On Thu, Apr 9, 2026 at 7:24 PM Mi, Dapeng <dapeng1.mi@xxxxxxxxxxxxxxx> wrote:
>
>
> On 3/21/2026 2:58 AM, Jim Mattson wrote:
> > On Fri, Mar 20, 2026 at 8:29 AM Jim Mattson <jmattson@xxxxxxxxxx> wrote:
> >> diff --git a/arch/x86/events/intel/ds.c b/arch/x86/events/intel/ds.c
> >> index 5027afc97b65..852baf6a05e9 100644
> >> --- a/arch/x86/events/intel/ds.c
> >> +++ b/arch/x86/events/intel/ds.c
> >> @@ -1982,8 +1982,10 @@ void intel_pmu_pebs_enable_all(void)
> >> {
> >> struct cpu_hw_events *cpuc = this_cpu_ptr(&cpu_hw_events);
> >>
> >> - if (cpuc->pebs_enabled)
> >> + if (cpuc->pebs_enabled || cpuc->pebs_stale)

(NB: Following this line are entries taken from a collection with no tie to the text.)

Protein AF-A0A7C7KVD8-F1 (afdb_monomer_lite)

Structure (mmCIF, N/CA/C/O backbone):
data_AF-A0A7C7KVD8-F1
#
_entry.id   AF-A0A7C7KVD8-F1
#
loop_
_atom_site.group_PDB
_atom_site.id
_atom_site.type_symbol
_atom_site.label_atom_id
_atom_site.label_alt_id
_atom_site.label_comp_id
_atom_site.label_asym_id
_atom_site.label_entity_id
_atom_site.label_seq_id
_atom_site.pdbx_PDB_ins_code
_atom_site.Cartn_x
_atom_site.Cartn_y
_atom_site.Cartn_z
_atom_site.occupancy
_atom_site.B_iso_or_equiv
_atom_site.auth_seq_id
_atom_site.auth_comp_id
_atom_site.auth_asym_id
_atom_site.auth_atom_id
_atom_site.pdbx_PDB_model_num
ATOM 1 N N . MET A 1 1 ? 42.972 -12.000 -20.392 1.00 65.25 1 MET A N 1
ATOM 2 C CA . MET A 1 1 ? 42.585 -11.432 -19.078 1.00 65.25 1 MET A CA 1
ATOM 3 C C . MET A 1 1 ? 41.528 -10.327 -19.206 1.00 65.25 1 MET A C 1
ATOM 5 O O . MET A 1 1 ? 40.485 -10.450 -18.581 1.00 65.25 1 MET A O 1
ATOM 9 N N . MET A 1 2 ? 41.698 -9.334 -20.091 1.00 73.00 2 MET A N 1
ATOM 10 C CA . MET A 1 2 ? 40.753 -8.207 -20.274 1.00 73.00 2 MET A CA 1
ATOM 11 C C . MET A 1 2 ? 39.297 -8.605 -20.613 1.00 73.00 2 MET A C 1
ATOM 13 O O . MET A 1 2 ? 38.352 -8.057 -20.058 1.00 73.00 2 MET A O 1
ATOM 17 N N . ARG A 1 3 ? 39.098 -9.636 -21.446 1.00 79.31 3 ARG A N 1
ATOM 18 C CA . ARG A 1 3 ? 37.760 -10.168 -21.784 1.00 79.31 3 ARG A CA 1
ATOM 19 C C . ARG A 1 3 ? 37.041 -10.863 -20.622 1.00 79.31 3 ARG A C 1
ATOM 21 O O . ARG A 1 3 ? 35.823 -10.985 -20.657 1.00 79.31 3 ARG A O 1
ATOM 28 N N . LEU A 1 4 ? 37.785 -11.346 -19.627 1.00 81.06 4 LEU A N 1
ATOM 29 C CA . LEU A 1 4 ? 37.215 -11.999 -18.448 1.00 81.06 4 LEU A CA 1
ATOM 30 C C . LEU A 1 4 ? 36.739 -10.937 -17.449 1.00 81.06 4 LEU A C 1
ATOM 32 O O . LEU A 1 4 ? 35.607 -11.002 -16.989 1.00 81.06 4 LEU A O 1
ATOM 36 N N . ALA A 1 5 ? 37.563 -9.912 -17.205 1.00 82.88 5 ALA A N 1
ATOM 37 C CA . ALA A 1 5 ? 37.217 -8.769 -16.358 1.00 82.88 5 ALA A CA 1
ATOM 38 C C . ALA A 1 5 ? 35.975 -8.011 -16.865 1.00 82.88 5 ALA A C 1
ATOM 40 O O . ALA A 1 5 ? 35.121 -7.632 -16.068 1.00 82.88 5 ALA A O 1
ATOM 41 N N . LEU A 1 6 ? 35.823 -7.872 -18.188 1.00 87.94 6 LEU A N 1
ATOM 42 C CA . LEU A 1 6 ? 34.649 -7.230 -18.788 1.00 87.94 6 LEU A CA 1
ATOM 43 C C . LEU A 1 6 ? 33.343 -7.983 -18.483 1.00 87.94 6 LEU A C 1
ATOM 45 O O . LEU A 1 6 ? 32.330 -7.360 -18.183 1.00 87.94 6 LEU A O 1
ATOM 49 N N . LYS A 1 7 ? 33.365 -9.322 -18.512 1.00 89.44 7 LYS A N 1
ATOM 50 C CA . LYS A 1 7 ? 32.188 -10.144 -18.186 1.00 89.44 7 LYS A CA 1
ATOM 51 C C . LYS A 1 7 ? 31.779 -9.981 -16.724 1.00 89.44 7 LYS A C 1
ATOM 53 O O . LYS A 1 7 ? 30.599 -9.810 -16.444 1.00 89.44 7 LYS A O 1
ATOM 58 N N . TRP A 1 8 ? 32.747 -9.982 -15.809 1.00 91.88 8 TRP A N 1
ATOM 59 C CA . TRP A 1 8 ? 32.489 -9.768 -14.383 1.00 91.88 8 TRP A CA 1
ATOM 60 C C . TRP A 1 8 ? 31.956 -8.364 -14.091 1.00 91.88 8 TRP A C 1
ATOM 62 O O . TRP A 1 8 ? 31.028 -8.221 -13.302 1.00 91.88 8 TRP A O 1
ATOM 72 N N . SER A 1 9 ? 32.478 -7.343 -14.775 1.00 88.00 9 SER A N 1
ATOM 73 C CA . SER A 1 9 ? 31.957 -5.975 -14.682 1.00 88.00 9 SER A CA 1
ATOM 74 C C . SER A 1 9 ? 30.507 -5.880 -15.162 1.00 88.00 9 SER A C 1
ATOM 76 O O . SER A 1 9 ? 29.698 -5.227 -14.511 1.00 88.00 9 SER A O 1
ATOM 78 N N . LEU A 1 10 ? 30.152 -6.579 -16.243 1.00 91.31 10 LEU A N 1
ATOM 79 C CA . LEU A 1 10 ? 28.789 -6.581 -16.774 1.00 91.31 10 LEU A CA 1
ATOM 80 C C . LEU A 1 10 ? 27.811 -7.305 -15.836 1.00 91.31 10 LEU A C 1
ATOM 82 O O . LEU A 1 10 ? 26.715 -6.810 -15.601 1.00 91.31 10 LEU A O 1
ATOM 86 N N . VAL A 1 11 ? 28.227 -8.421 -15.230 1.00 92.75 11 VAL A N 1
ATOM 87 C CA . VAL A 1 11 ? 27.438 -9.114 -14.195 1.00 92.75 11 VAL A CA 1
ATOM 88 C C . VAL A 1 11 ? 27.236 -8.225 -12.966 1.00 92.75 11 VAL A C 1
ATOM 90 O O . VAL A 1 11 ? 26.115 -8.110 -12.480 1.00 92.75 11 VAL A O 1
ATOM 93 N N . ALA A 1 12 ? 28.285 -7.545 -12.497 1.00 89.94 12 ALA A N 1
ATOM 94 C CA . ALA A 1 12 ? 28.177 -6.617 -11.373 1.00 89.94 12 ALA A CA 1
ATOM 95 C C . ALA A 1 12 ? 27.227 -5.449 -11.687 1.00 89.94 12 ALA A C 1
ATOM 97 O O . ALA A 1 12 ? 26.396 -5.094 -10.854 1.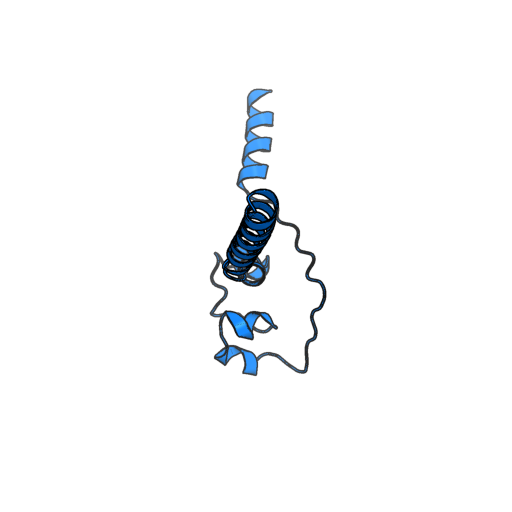00 89.94 12 ALA A O 1
ATOM 98 N N . LEU A 1 13 ? 27.300 -4.895 -12.901 1.00 90.81 13 LEU A N 1
ATOM 99 C CA . LEU A 1 13 ? 26.417 -3.819 -13.351 1.00 90.81 13 LEU A CA 1
ATOM 100 C C . LEU A 1 13 ? 24.947 -4.263 -13.377 1.00 90.81 13 LEU A C 1
ATOM 102 O O . LEU A 1 13 ? 24.078 -3.539 -12.896 1.00 90.81 13 LEU A O 1
ATOM 106 N N . VAL A 1 14 ? 24.674 -5.474 -13.874 1.00 92.50 14 VAL A N 1
ATOM 107 C CA . VAL A 1 14 ? 23.324 -6.058 -13.872 1.00 92.50 14 VAL A CA 1
ATOM 108 C C . VAL A 1 14 ? 22.822 -6.272 -12.443 1.00 92.50 14 VAL A C 1
ATOM 110 O O . VAL A 1 14 ? 21.700 -5.884 -12.136 1.00 92.50 14 VAL A O 1
ATOM 113 N N . SER A 1 15 ? 23.641 -6.817 -11.539 1.00 84.19 15 SER A N 1
ATOM 114 C CA . SER A 1 15 ? 23.245 -6.996 -10.135 1.00 84.19 15 SER A CA 1
ATOM 115 C C . SER A 1 15 ? 22.934 -5.673 -9.429 1.00 84.19 15 SER A C 1
ATOM 117 O O . SER A 1 15 ? 21.971 -5.608 -8.670 1.00 84.19 15 SER A O 1
ATOM 119 N N . ILE A 1 16 ? 23.701 -4.611 -9.693 1.00 85.00 16 ILE A N 1
ATOM 120 C CA . ILE A 1 16 ? 23.442 -3.280 -9.122 1.00 85.00 16 ILE A CA 1
ATOM 121 C C . ILE A 1 16 ? 22.128 -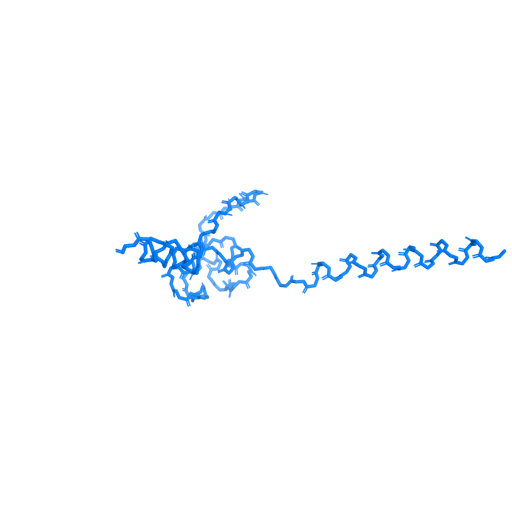2.701 -9.669 1.00 85.00 16 ILE A C 1
ATOM 123 O O . ILE A 1 16 ? 21.330 -2.165 -8.901 1.00 85.00 16 ILE A O 1
ATOM 127 N N . ALA A 1 17 ? 21.874 -2.849 -10.972 1.00 82.69 17 ALA A N 1
ATOM 128 C CA . ALA A 1 17 ? 20.648 -2.364 -11.602 1.00 82.69 17 ALA A CA 1
ATOM 129 C C . ALA A 1 17 ? 19.389 -3.051 -11.046 1.00 82.69 17 ALA A C 1
ATOM 131 O O . ALA A 1 17 ? 18.381 -2.388 -10.813 1.00 82.69 17 ALA A O 1
ATOM 132 N N . VAL A 1 18 ? 19.449 -4.360 -10.774 1.00 82.69 18 VAL A N 1
ATOM 133 C CA . VAL A 1 18 ? 18.322 -5.107 -10.191 1.00 82.69 18 VAL A CA 1
ATOM 134 C C . VAL A 1 18 ? 17.995 -4.600 -8.784 1.00 82.69 18 VAL A C 1
ATOM 136 O O . VAL A 1 18 ? 16.832 -4.340 -8.488 1.00 82.69 18 VAL A O 1
ATOM 139 N N . SER A 1 19 ? 18.998 -4.383 -7.929 1.00 73.69 19 SER A N 1
ATOM 140 C CA . SER A 1 19 ? 18.778 -3.874 -6.566 1.00 73.69 19 SER A CA 1
ATOM 141 C C . SER A 1 19 ? 18.123 -2.489 -6.535 1.00 73.69 19 SER A C 1
ATOM 143 O O . SER A 1 19 ? 17.331 -2.212 -5.639 1.00 73.69 19 SER A O 1
ATOM 145 N N . ALA A 1 20 ? 18.404 -1.631 -7.521 1.00 71.50 20 ALA A N 1
ATOM 146 C CA . ALA A 1 20 ? 17.785 -0.309 -7.623 1.00 71.50 20 ALA A CA 1
ATOM 147 C C . ALA A 1 20 ? 16.275 -0.373 -7.929 1.00 71.50 20 ALA A C 1
ATOM 149 O O . ALA A 1 20 ? 15.527 0.493 -7.483 1.00 71.50 20 ALA A O 1
ATOM 150 N N . VAL A 1 21 ? 15.813 -1.407 -8.643 1.00 72.00 21 VAL A N 1
ATOM 151 C CA . VAL A 1 21 ? 14.383 -1.616 -8.940 1.00 72.00 21 VAL A CA 1
ATOM 152 C C . VAL A 1 21 ? 13.617 -2.067 -7.692 1.00 72.00 21 VAL A C 1
ATOM 154 O O . VAL A 1 21 ? 12.511 -1.598 -7.449 1.00 72.00 21 VAL A O 1
ATOM 157 N N . TYR A 1 22 ? 14.215 -2.927 -6.864 1.00 67.56 22 TYR A N 1
ATOM 158 C CA . TYR A 1 22 ? 13.588 -3.439 -5.635 1.00 67.56 22 TYR A CA 1
ATOM 159 C C . TYR A 1 22 ? 13.676 -2.488 -4.431 1.00 67.56 22 TYR A C 1
ATOM 161 O O . TYR A 1 22 ? 13.064 -2.759 -3.402 1.00 67.56 22 TYR A O 1
ATOM 169 N N . ALA A 1 23 ? 14.423 -1.386 -4.535 1.00 63.97 23 ALA A N 1
ATOM 170 C CA . ALA A 1 23 ? 14.519 -0.375 -3.481 1.00 63.97 23 ALA A CA 1
ATOM 171 C C . ALA A 1 23 ? 13.327 0.600 -3.458 1.00 63.97 23 ALA A C 1
ATOM 173 O O . ALA A 1 23 ? 13.225 1.413 -2.540 1.00 63.97 23 ALA A O 1
ATOM 174 N N . GLN A 1 24 ? 12.444 0.551 -4.461 1.00 60.44 24 GLN A N 1
ATOM 175 C CA . GLN A 1 24 ? 11.237 1.371 -4.462 1.00 60.44 24 GLN A CA 1
ATOM 176 C C . GLN A 1 24 ? 10.256 0.850 -3.409 1.00 60.44 24 GLN A C 1
ATOM 178 O O . GLN A 1 24 ? 9.958 -0.344 -3.348 1.00 60.44 24 GLN A O 1
ATOM 183 N N . GLU A 1 25 ? 9.765 1.760 -2.568 1.00 58.91 25 GLU A N 1
ATOM 184 C CA . GLU A 1 25 ? 8.702 1.462 -1.613 1.00 58.91 25 GLU A CA 1
ATOM 185 C C . GLU A 1 25 ? 7.486 0.896 -2.374 1.00 58.91 25 GLU A C 1
ATOM 187 O O . GLU A 1 25 ? 7.185 1.398 -3.460 1.00 58.91 25 GLU A O 1
ATOM 192 N N . PRO A 1 26 ? 6.779 -0.135 -1.866 1.00 62.81 26 PRO A N 1
ATOM 193 C CA . PRO A 1 26 ? 5.606 -0.685 -2.542 1.00 62.81 26 PRO A CA 1
ATOM 194 C C . PRO A 1 26 ? 4.479 0.357 -2.643 1.00 62.81 26 PRO A C 1
ATOM 196 O O . PRO A 1 26 ? 3.590 0.425 -1.795 1.00 62.81 26 PRO A O 1
ATOM 199 N N . THR A 1 27 ? 4.481 1.181 -3.694 1.00 63.03 27 THR A N 1
ATOM 200 C CA . THR A 1 27 ? 3.467 2.231 -3.879 1.00 63.03 27 THR A CA 1
ATOM 201 C C . THR A 1 27 ? 2.111 1.656 -4.273 1.00 63.03 27 THR A C 1
ATOM 203 O O . THR A 1 27 ? 1.094 2.300 -4.050 1.00 63.03 27 THR A O 1
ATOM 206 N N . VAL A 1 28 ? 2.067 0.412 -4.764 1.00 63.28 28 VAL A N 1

> >> wrmsrq(MSR_IA32_PEBS_ENABLE, cpuc->pebs_enabled);
> >> +
> >> + cpuc->pebs_stale = false;
>
> Sashiko comments
>
> "
>
> Can this race with an NMI?
> If a PMI fires exactly between wrmsrq() and cpuc->pebs_stale = false:
> CPU0
> intel_pmu_pebs_enable_all()
> wrmsrq(MSR_IA32_PEBS_ENABLE, cpuc->pebs_enabled);
>
> <--- NMI (PMI) fires here
> handle_pmi_common()
> ... throttles event ...
> cpuc->pebs_stale = true;
> <--- NMI returns
>
> cpuc->pebs_stale = false;
> Would this clobber the pebs_stale flag set by the NMI, leaving the software
> state desynchronized from the hardware MSR and potentially causing the PMU
> to skip the MSR update on the next enable?
>
> "
>
> It looks reasonable.
> https://sashiko.dev/#/patchset/20260320152928.1916447-1-jmattson%40google.com
>
> Thanks.

I believe this function is only called while the PMU is disabled (on
the path to re-enabling it), so there should be no PMIs.

Sadly, though, this patch has not fixed our problem.